Patricia K. Coyle, MD: In 2018, the American Academy of Neurology, AAN, issued an update on its Practice Guidelines for the treatment of multiple sclerosis [MS]. The diagnostic criteria, the McDonald diagnostic criteria, are strictly dealing with the diagnosis of MS. They say nothing about treatment. The AAN 2018 Practice Guidelines are focused on what we can say meaningfully about treating MS individuals, largely in relapsing forms, but also now in primary-progressive disease. These are a number of practice guidelines that reviewed the literature and came up with statements that involved initiating a disease-modifying therapy, how it should be administered, what you should take into consideration, and switching disease-modifying therapy. There are a number of statements that review the literature and have different strengths of confidence. Finally, there are even a few points on considering stopping a disease-modifying therapy. The AAN Practice Guidelines are focused strictly on therapy, not diagnosis.
Clyde E. Markowitz, MD: The goals of therapy for MS are to stop the disease from evolving in all metrics that we have. That’s the goal. That metric includes clinical attacks, new lesions on MRI [magnetic resonance imaging] scans, slowing the rate of disability, and dealing with a number of pieces that we don’t really have a great handle on, such as cognition, fatigue, and other symptomatology. That’s really the goal. The goal is an improved quality of life.
What we’ve been able to accomplish over the last couple of decades is introducing treatments that really alter the disease course. Whereas previously, all we had was the idea of treating a symptom that a patient may have. Now we can actually alter the course of their disease with the treatments we have available.
Fred D. Lublin, MD: We entered the therapeutic era of MS in 1993, 25 years ago, when interferon beta-1b was approved. In the ensuing 25 years, we have probably developed around 14 agents—it changes a little bit—which have given us a wider range of choices and a wider range of efficacies to choose from. The evolution has gone from 1-drug-fits-all to multiple drugs, multiple routes of administration, and multiple considerations around what you want the efficacy to be; safety and tolerability; comorbidities, or what else is going on medically with that individual that might affect the therapies; and, very importantly, the patient’s role and input in choosing the therapies. This is one of the very important things. This is in the AAN Practice Guidelines, and we do this as part of comprehensive MS care. You have to partner with the patient, so that they understand what you’re treating and you understand how they feel about the illness and the therapies. It’s a very important partnership because medication works only if people take it. They have to be on board, and they have to be properly informed of what you hope to realistically achieve with the efficacy, what the risks are, what the safety is, and how that fits in with their lifestyle.

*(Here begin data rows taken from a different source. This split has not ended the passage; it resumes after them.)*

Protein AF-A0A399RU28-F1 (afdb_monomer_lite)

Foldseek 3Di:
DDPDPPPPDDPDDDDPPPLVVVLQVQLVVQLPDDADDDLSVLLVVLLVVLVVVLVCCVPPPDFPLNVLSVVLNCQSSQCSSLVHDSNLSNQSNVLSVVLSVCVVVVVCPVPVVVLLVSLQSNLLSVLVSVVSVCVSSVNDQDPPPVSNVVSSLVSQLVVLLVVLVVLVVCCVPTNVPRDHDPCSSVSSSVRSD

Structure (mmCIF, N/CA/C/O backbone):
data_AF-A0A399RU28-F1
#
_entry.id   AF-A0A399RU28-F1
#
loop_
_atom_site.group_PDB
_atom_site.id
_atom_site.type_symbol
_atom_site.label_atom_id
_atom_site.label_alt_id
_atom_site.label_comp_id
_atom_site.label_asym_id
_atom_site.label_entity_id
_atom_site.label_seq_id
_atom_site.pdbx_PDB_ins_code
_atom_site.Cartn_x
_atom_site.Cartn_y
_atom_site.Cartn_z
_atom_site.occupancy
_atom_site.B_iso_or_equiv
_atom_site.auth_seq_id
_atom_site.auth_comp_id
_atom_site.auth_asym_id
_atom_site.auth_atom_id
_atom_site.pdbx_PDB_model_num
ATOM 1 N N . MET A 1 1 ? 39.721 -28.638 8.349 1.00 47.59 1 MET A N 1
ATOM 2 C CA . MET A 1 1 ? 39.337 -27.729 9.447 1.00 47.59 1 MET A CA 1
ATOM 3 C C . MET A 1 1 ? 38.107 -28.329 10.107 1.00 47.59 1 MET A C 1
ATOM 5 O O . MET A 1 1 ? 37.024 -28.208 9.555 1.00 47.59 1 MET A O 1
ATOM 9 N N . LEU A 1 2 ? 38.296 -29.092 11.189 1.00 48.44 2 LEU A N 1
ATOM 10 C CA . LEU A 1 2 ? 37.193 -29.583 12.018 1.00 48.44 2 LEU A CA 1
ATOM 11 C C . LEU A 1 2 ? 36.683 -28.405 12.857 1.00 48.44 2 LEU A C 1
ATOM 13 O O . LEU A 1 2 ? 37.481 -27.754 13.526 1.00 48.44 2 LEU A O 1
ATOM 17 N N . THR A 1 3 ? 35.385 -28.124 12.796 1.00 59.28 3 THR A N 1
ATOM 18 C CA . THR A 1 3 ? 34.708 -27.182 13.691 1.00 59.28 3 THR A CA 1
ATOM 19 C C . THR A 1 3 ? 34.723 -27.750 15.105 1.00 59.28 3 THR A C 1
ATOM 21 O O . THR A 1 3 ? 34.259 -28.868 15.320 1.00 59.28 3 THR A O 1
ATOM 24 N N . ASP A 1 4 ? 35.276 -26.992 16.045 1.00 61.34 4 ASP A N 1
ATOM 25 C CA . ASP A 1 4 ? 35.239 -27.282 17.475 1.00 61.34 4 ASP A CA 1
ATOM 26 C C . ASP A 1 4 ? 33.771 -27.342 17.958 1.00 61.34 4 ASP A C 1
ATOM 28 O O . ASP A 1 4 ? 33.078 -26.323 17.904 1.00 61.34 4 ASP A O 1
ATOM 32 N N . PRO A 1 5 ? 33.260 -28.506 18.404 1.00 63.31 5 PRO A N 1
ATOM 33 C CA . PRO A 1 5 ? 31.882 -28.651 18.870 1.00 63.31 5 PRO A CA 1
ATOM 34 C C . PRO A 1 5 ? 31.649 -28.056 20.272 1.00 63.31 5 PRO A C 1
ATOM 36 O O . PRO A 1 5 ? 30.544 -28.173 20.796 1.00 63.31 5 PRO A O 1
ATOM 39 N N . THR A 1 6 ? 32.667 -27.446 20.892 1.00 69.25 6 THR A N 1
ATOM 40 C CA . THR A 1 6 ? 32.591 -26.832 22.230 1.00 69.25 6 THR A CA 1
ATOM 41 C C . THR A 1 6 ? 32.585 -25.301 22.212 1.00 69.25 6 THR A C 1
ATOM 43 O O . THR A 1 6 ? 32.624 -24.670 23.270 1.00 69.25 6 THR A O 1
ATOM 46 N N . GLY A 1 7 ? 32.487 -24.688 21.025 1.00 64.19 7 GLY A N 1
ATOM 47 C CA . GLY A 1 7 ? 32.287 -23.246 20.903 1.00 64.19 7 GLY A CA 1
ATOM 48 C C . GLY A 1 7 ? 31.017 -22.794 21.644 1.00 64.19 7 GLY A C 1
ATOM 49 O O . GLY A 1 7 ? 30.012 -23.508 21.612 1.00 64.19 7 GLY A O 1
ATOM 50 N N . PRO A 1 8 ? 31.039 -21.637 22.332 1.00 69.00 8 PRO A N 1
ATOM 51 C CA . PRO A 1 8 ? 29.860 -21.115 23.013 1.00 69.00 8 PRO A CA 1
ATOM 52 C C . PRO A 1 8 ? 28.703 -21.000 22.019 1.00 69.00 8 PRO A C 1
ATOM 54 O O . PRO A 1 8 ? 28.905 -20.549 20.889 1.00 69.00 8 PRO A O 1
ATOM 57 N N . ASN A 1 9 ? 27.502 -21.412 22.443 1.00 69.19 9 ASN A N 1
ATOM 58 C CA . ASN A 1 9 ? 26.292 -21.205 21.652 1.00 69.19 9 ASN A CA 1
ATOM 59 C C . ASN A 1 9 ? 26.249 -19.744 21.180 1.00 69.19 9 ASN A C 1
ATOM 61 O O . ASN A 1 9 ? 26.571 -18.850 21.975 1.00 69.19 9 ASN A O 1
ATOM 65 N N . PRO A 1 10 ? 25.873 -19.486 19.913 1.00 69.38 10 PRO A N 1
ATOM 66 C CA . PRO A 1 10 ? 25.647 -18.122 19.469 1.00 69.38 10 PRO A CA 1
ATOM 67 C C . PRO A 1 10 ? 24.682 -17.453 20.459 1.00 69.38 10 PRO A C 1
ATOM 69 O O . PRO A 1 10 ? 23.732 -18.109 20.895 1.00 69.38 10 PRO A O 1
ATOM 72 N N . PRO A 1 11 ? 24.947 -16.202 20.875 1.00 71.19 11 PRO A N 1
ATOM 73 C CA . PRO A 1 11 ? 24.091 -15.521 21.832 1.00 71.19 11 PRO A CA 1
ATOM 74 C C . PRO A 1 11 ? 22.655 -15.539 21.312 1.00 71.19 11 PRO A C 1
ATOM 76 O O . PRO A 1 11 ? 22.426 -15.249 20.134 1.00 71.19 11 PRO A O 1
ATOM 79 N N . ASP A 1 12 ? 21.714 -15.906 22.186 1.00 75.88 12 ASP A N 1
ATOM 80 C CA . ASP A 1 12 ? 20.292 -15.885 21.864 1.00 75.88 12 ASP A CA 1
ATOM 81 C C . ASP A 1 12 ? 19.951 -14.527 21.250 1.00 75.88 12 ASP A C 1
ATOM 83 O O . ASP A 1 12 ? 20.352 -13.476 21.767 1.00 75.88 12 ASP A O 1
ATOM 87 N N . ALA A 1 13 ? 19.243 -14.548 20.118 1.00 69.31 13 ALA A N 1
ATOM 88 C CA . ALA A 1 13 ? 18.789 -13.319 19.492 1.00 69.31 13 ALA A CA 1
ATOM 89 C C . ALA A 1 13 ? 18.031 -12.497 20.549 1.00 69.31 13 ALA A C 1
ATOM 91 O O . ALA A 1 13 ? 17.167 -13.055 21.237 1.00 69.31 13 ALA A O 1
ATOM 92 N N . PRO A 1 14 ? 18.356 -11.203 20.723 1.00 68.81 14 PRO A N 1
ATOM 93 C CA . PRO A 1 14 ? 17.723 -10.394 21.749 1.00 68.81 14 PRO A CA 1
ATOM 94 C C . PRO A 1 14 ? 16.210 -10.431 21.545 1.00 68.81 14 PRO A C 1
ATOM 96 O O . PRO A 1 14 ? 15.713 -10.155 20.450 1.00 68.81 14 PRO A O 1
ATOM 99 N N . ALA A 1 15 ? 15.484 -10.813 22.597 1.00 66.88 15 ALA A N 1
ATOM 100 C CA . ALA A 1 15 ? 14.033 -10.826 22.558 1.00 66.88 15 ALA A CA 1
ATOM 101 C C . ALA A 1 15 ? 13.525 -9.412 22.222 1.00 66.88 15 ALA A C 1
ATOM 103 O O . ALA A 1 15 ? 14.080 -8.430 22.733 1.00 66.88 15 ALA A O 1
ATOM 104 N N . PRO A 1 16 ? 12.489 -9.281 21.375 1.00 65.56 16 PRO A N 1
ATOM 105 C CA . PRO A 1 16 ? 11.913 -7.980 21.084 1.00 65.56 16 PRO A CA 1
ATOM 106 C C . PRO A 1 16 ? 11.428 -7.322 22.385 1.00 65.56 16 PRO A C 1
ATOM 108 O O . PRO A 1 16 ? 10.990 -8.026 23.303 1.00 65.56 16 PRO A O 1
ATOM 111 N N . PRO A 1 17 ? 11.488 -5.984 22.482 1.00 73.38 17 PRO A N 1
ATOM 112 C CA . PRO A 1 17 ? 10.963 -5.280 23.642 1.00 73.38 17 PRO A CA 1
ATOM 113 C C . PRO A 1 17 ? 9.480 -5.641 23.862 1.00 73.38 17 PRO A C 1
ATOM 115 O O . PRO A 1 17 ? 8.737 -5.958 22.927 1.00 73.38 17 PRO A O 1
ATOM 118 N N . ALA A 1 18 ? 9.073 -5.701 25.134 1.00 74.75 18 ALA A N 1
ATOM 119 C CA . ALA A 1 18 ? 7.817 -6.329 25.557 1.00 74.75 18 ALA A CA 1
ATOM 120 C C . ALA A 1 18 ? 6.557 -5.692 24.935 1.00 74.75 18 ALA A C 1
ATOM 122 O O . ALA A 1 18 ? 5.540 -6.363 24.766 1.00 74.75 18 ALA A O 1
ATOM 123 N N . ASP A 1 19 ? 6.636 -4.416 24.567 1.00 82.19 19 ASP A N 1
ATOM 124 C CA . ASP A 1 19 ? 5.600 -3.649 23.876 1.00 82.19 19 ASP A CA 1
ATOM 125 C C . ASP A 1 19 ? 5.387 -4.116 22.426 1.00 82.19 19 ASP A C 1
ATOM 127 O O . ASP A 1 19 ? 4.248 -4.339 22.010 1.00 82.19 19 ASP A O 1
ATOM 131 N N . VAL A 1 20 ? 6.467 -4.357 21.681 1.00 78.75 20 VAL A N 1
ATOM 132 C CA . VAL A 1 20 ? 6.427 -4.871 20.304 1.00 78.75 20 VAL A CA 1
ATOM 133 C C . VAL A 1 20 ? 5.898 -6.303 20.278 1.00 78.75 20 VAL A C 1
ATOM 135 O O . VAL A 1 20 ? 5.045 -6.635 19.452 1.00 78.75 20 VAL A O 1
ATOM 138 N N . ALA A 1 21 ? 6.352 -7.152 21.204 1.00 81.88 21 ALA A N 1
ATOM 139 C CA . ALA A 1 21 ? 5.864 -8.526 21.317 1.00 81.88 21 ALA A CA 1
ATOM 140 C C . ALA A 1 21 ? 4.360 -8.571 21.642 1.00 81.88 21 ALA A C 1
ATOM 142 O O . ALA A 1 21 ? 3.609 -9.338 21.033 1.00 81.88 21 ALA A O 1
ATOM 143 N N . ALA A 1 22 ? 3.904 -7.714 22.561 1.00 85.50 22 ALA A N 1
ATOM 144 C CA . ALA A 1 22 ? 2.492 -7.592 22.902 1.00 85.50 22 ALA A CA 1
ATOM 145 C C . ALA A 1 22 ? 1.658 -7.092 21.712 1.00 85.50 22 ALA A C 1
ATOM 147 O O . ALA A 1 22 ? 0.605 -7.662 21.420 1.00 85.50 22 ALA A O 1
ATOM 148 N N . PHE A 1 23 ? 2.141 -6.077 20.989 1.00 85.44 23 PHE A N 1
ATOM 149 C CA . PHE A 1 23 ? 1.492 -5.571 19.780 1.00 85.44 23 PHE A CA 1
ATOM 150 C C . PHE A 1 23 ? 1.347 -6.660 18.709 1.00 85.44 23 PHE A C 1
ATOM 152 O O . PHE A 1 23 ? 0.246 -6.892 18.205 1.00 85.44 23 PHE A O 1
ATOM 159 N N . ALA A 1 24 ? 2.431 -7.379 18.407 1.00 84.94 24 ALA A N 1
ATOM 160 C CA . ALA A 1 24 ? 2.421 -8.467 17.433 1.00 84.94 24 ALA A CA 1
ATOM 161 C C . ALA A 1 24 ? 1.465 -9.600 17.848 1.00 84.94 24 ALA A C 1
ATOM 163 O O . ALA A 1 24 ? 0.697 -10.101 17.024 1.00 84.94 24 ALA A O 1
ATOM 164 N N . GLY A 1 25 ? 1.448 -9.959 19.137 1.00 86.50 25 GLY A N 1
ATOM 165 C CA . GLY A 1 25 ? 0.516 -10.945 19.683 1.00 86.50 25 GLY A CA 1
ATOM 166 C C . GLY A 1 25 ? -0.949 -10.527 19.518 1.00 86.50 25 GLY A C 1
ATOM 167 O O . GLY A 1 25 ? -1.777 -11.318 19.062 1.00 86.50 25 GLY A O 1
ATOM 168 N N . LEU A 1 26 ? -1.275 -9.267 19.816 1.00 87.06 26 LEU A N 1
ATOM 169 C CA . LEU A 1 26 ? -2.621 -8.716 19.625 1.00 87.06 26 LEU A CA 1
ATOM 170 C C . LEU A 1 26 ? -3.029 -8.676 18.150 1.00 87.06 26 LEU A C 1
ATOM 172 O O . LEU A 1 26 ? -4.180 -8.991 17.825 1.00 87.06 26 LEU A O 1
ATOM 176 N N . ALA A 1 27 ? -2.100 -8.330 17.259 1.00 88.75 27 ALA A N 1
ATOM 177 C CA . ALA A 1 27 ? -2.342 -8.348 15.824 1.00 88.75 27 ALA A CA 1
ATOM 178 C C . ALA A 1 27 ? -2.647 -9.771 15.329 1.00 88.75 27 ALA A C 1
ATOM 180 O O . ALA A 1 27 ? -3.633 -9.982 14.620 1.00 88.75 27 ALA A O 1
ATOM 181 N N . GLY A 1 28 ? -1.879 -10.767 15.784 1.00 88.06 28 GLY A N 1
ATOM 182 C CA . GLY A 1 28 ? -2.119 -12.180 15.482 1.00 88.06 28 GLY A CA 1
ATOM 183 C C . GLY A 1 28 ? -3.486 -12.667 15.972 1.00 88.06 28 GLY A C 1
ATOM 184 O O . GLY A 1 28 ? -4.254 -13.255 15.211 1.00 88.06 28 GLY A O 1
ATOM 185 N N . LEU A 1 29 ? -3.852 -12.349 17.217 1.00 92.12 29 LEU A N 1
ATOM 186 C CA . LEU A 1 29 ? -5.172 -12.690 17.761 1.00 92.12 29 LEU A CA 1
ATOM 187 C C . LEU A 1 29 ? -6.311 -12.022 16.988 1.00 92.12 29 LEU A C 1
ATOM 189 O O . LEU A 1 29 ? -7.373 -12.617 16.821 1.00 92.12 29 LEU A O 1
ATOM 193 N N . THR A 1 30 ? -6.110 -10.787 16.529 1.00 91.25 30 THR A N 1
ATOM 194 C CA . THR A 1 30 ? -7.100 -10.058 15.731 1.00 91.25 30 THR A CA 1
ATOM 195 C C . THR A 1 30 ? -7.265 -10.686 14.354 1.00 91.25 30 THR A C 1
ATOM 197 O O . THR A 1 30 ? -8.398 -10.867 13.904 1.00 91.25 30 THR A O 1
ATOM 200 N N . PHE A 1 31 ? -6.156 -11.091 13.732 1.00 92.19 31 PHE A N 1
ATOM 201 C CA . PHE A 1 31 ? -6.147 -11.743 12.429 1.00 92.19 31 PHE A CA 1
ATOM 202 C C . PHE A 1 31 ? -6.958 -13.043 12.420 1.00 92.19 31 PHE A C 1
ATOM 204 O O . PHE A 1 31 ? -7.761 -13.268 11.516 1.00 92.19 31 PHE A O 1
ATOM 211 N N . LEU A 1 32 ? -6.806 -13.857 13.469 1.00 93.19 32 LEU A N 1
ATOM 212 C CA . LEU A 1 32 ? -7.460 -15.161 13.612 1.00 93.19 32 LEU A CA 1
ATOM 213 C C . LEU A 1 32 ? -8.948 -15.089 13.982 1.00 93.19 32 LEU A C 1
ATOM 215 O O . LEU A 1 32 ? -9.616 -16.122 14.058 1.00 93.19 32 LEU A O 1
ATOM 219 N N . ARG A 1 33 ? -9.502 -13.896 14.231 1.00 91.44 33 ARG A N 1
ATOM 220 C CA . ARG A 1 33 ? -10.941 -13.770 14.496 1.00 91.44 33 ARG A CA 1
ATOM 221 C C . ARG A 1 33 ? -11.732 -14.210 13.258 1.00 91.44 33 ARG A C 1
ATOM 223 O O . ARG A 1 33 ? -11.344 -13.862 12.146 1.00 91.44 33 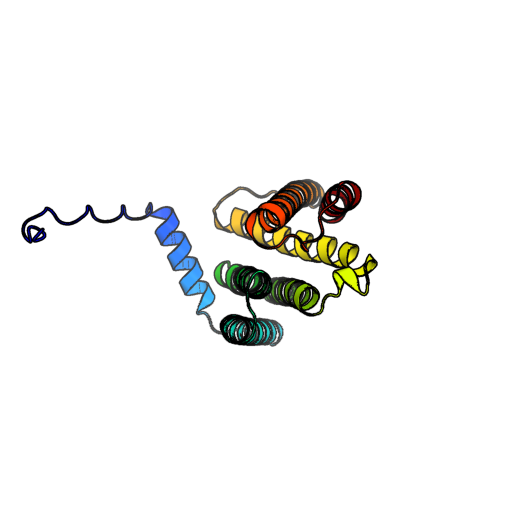ARG A O 1
ATOM 230 N N . PRO A 1 34 ? -12.874 -14.898 13.412 1.00 91.94 34 PRO A N 1
ATOM 231 C CA . PRO A 1 34 ? -13.719 -15.224 12.270 1.00 91.94 34 PRO A CA 1
ATOM 232 C C . PRO A 1 34 ? -14.293 -13.942 11.633 1.00 91.94 34 PRO A C 1
ATOM 234 O O . PRO A 1 34 ? -14.616 -12.990 12.363 1.00 91.94 34 PRO A O 1
ATOM 237 N N . PRO A 1 35 ? -14.433 -13.884 10.295 1.00 92.88 35 PRO A N 1
ATOM 238 C CA . PRO A 1 35 ? -15.053 -12.750 9.620 1.00 92.88 35 PRO A CA 1
ATOM 239 C C . PRO A 1 35 ? -16.526 -12.625 10.026 1.00 92.88 35 PRO A C 1
ATOM 241 O O . PRO A 1 35 ? -17.230 -13.615 10.226 1.00 92.88 35 PRO A O 1
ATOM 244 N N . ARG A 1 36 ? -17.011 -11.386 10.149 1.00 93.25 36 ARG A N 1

One of the things we learned about 25 years ago when we would put people on interferon is that a year into the therapy, we asked, “Well, how do you feel?” and they said, “Well, I don’t feel any better. In fact, I feel worse because I’m taking this interferon, and it has adverse effects. What’s it done for me? I’m the same as I was.” We’d say, “Yes, you’re the same as you were, but you didn’t have any more attacks.” But it’s as if you’re taking away a negative. They wouldn’t necessarily feel better, but they also wouldn’t feel what they could have felt if they had more attacks. That becomes a part of the education process and having the conversation so that there are realistic expectations for the therapies.